OUP sent me this book, The error of truth by Steven Osterling, for review. It is a story about the “astonishing” development of quantitative thinking in the past two centuries. Unfortunately, I found it to be one of the worst books I have read on the history of sciences…

To start with the rather obvious part, I find the scholarship behind the book quite shoddy as the author continuously brings in items of historical tidbits to support his overall narrative and sometimes fills gaps on his own. It often feels like the material comes from Wikipedia, despite expressing a critical view of the on-line encyclopedia. The [long] quote below is presumably the most shocking historical blunder, as the terror era marks the climax of the French Revolution, rather than the last fight of the French monarchy. Robespierre was the head of the Jacobins, the most radical revolutionaries at the time, and one of the Assembly members who voted for the execution of Louis XIV, which took place before the Terror. And later started to eliminate his political opponents, until he found himself on the guillotine!

“The monarchy fought back with almost unimaginable savagery. They ordered French troops to carry out a bloody campaign in which many thousands of protesters were killed. Any peasant even remotely suspected of not supporting the government was brutally killed by the soldiers; many were shot at point-blank range. The crackdown’s most intense period was a horrific ten-month Reign of Terror (“la Terreur”) during which the government guillotined untold masses (some estimates are as high as 5,000) of its own citizens as a means to control them. One of the architects of the Reign of Terror was Maximilien Robespierre, a French nobleman and lifelong politician. He explained the government’s slaughter in unbelievable terms, as “justified terror . . . [and] an emanation of virtue” (quoted in Linton 2006). Slowly, however, over the next few years, the people gained control. In the end, many nobles, including King Louis XVI and his wife Marie-Antoinette, were themselves executed by guillotining”

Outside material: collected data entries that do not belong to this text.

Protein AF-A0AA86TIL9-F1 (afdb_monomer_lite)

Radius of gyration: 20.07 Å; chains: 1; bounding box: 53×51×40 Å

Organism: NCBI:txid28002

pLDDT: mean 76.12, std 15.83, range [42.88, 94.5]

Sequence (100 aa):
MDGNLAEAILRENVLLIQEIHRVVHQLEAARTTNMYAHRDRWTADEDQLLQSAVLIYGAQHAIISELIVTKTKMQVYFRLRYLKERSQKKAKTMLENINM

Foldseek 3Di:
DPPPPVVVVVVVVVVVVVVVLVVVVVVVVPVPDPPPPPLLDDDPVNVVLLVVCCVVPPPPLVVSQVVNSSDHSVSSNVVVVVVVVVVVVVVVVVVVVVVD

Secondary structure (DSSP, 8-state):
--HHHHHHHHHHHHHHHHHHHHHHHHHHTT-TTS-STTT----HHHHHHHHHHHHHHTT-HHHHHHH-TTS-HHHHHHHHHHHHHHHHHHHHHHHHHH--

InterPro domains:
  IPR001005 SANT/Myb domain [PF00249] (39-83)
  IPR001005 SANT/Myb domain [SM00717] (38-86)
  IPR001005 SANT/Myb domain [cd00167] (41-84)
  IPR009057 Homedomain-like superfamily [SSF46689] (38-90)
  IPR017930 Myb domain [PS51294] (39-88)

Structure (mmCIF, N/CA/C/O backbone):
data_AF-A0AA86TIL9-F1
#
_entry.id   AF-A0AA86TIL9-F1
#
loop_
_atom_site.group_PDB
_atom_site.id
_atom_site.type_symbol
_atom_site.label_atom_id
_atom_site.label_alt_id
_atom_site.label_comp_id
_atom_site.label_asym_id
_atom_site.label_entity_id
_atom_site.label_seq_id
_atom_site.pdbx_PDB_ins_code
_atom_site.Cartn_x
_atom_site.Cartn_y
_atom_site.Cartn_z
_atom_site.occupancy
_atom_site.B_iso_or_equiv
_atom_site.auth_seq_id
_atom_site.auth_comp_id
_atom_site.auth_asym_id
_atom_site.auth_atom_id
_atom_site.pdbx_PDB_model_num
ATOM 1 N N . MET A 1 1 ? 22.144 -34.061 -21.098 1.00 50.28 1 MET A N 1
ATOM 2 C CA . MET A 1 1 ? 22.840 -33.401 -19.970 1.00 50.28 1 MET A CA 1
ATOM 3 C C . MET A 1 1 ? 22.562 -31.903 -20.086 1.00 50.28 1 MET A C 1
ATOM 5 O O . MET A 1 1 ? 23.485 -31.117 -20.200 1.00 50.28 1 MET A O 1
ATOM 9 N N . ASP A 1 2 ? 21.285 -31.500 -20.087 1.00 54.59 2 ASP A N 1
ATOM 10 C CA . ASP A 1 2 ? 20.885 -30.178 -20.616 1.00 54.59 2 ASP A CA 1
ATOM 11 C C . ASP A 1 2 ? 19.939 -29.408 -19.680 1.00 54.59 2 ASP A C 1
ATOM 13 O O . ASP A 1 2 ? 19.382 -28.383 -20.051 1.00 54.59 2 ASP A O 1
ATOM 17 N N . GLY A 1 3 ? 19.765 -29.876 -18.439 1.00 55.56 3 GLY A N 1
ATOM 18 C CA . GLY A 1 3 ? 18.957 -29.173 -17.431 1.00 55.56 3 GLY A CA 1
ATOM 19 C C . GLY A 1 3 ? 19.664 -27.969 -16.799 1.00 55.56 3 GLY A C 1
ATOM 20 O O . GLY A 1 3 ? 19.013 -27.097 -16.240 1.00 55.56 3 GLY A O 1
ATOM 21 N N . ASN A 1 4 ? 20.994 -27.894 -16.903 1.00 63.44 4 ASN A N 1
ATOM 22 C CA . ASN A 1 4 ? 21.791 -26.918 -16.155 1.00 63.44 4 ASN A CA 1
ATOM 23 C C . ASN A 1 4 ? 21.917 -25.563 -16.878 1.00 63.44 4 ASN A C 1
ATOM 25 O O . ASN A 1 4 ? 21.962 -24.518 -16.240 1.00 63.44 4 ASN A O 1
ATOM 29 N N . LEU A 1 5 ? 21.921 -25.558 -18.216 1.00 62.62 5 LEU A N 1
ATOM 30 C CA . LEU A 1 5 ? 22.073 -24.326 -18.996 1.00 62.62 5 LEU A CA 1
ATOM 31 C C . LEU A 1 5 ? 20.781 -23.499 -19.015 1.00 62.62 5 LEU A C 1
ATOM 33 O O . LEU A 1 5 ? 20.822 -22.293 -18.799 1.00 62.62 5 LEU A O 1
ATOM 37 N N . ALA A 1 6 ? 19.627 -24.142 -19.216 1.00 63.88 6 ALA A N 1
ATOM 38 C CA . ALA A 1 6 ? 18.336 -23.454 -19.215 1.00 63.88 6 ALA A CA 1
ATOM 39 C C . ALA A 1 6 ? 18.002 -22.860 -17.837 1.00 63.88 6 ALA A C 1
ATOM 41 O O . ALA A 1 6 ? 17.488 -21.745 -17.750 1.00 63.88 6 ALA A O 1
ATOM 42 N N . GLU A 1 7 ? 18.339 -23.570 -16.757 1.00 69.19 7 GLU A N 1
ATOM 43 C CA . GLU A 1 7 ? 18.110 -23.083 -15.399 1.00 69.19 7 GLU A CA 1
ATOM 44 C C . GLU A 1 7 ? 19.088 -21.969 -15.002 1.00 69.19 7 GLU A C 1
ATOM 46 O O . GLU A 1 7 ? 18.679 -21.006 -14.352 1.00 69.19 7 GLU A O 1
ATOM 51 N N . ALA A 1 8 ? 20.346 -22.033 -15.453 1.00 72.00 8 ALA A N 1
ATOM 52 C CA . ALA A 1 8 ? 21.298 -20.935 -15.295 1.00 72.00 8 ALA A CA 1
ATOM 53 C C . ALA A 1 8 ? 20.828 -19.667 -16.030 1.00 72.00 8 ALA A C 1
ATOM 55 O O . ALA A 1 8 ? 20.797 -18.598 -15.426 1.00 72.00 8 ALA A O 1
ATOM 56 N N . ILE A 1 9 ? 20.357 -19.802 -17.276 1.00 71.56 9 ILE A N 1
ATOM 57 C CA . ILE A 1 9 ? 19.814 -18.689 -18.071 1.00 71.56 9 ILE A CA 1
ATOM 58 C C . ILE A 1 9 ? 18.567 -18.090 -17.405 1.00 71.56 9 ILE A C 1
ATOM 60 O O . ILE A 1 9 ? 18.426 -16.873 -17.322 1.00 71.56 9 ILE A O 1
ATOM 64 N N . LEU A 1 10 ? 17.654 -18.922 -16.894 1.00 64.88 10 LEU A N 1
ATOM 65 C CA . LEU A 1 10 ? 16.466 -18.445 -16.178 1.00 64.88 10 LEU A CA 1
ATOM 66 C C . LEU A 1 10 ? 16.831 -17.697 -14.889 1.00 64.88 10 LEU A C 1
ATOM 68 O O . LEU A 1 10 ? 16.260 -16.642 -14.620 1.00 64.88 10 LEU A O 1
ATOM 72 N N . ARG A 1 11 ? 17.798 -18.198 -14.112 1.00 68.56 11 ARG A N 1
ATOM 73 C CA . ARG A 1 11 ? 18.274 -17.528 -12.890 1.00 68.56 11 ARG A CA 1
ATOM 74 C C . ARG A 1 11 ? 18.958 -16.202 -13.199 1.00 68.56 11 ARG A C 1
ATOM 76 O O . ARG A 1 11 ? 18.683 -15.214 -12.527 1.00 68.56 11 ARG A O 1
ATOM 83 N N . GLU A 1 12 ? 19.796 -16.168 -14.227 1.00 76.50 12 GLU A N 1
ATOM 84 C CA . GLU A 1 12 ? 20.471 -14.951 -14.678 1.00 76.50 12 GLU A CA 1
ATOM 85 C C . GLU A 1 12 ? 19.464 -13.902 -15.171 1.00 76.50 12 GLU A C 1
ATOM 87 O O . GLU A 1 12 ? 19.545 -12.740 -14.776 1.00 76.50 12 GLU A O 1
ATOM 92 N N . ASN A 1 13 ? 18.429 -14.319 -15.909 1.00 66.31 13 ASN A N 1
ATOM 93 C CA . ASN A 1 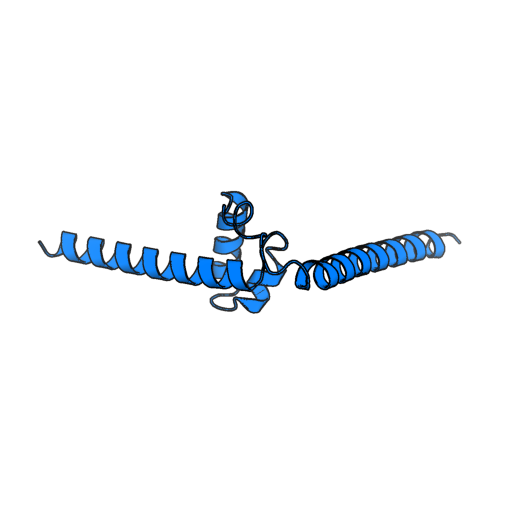13 ? 17.341 -13.435 -16.334 1.00 66.31 13 ASN A CA 1
ATOM 94 C C . ASN A 1 13 ? 16.539 -12.870 -15.151 1.00 66.31 13 ASN A C 1
ATOM 96 O O . ASN A 1 13 ? 16.196 -11.688 -15.150 1.00 66.31 13 ASN A O 1
ATOM 100 N N . VAL A 1 14 ? 16.255 -13.677 -14.124 1.00 71.44 14 VAL A N 1
ATOM 101 C CA . VAL A 1 14 ? 15.552 -13.208 -12.916 1.00 71.44 14 VAL A CA 1
ATOM 102 C C . VAL A 1 14 ? 16.400 -12.197 -12.143 1.00 71.44 14 VAL A C 1
ATOM 104 O O . VAL A 1 14 ? 15.877 -11.163 -11.725 1.00 71.44 14 VAL A O 1
ATOM 107 N N . LEU A 1 15 ? 17.703 -12.450 -12.001 1.00 72.19 15 LEU A N 1
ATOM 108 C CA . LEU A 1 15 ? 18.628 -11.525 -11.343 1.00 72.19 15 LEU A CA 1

Obviously, this absolute misinterpretation does not matter (very) much for the (hi)story of quantification (and uncertainty assessment), but it demonstrates a lack of expertise of the author. And sap whatever trust one could have in new details he brings to light (life?). As for instance when stating

“Bayes did a lot of his developmental work while tutoring students in local pubs. He was a respected teacher. Taking advantage of his immediate resources (in his circumstance, a billiard table), he taught his theorem to many.”

which does not sound very plausible. I never heard that Bayes had students  or went to pubs or exposed his result to many before its posthumous publication… Or when Voltaire (who died in 1778) is considered as seventeenth-century precursor of the Enlightenment. Or when John Graunt, true member of the Royal Society, is given as a member of the Académie des Sciences. Or when Quetelet is presented as French and as a student of Laplace.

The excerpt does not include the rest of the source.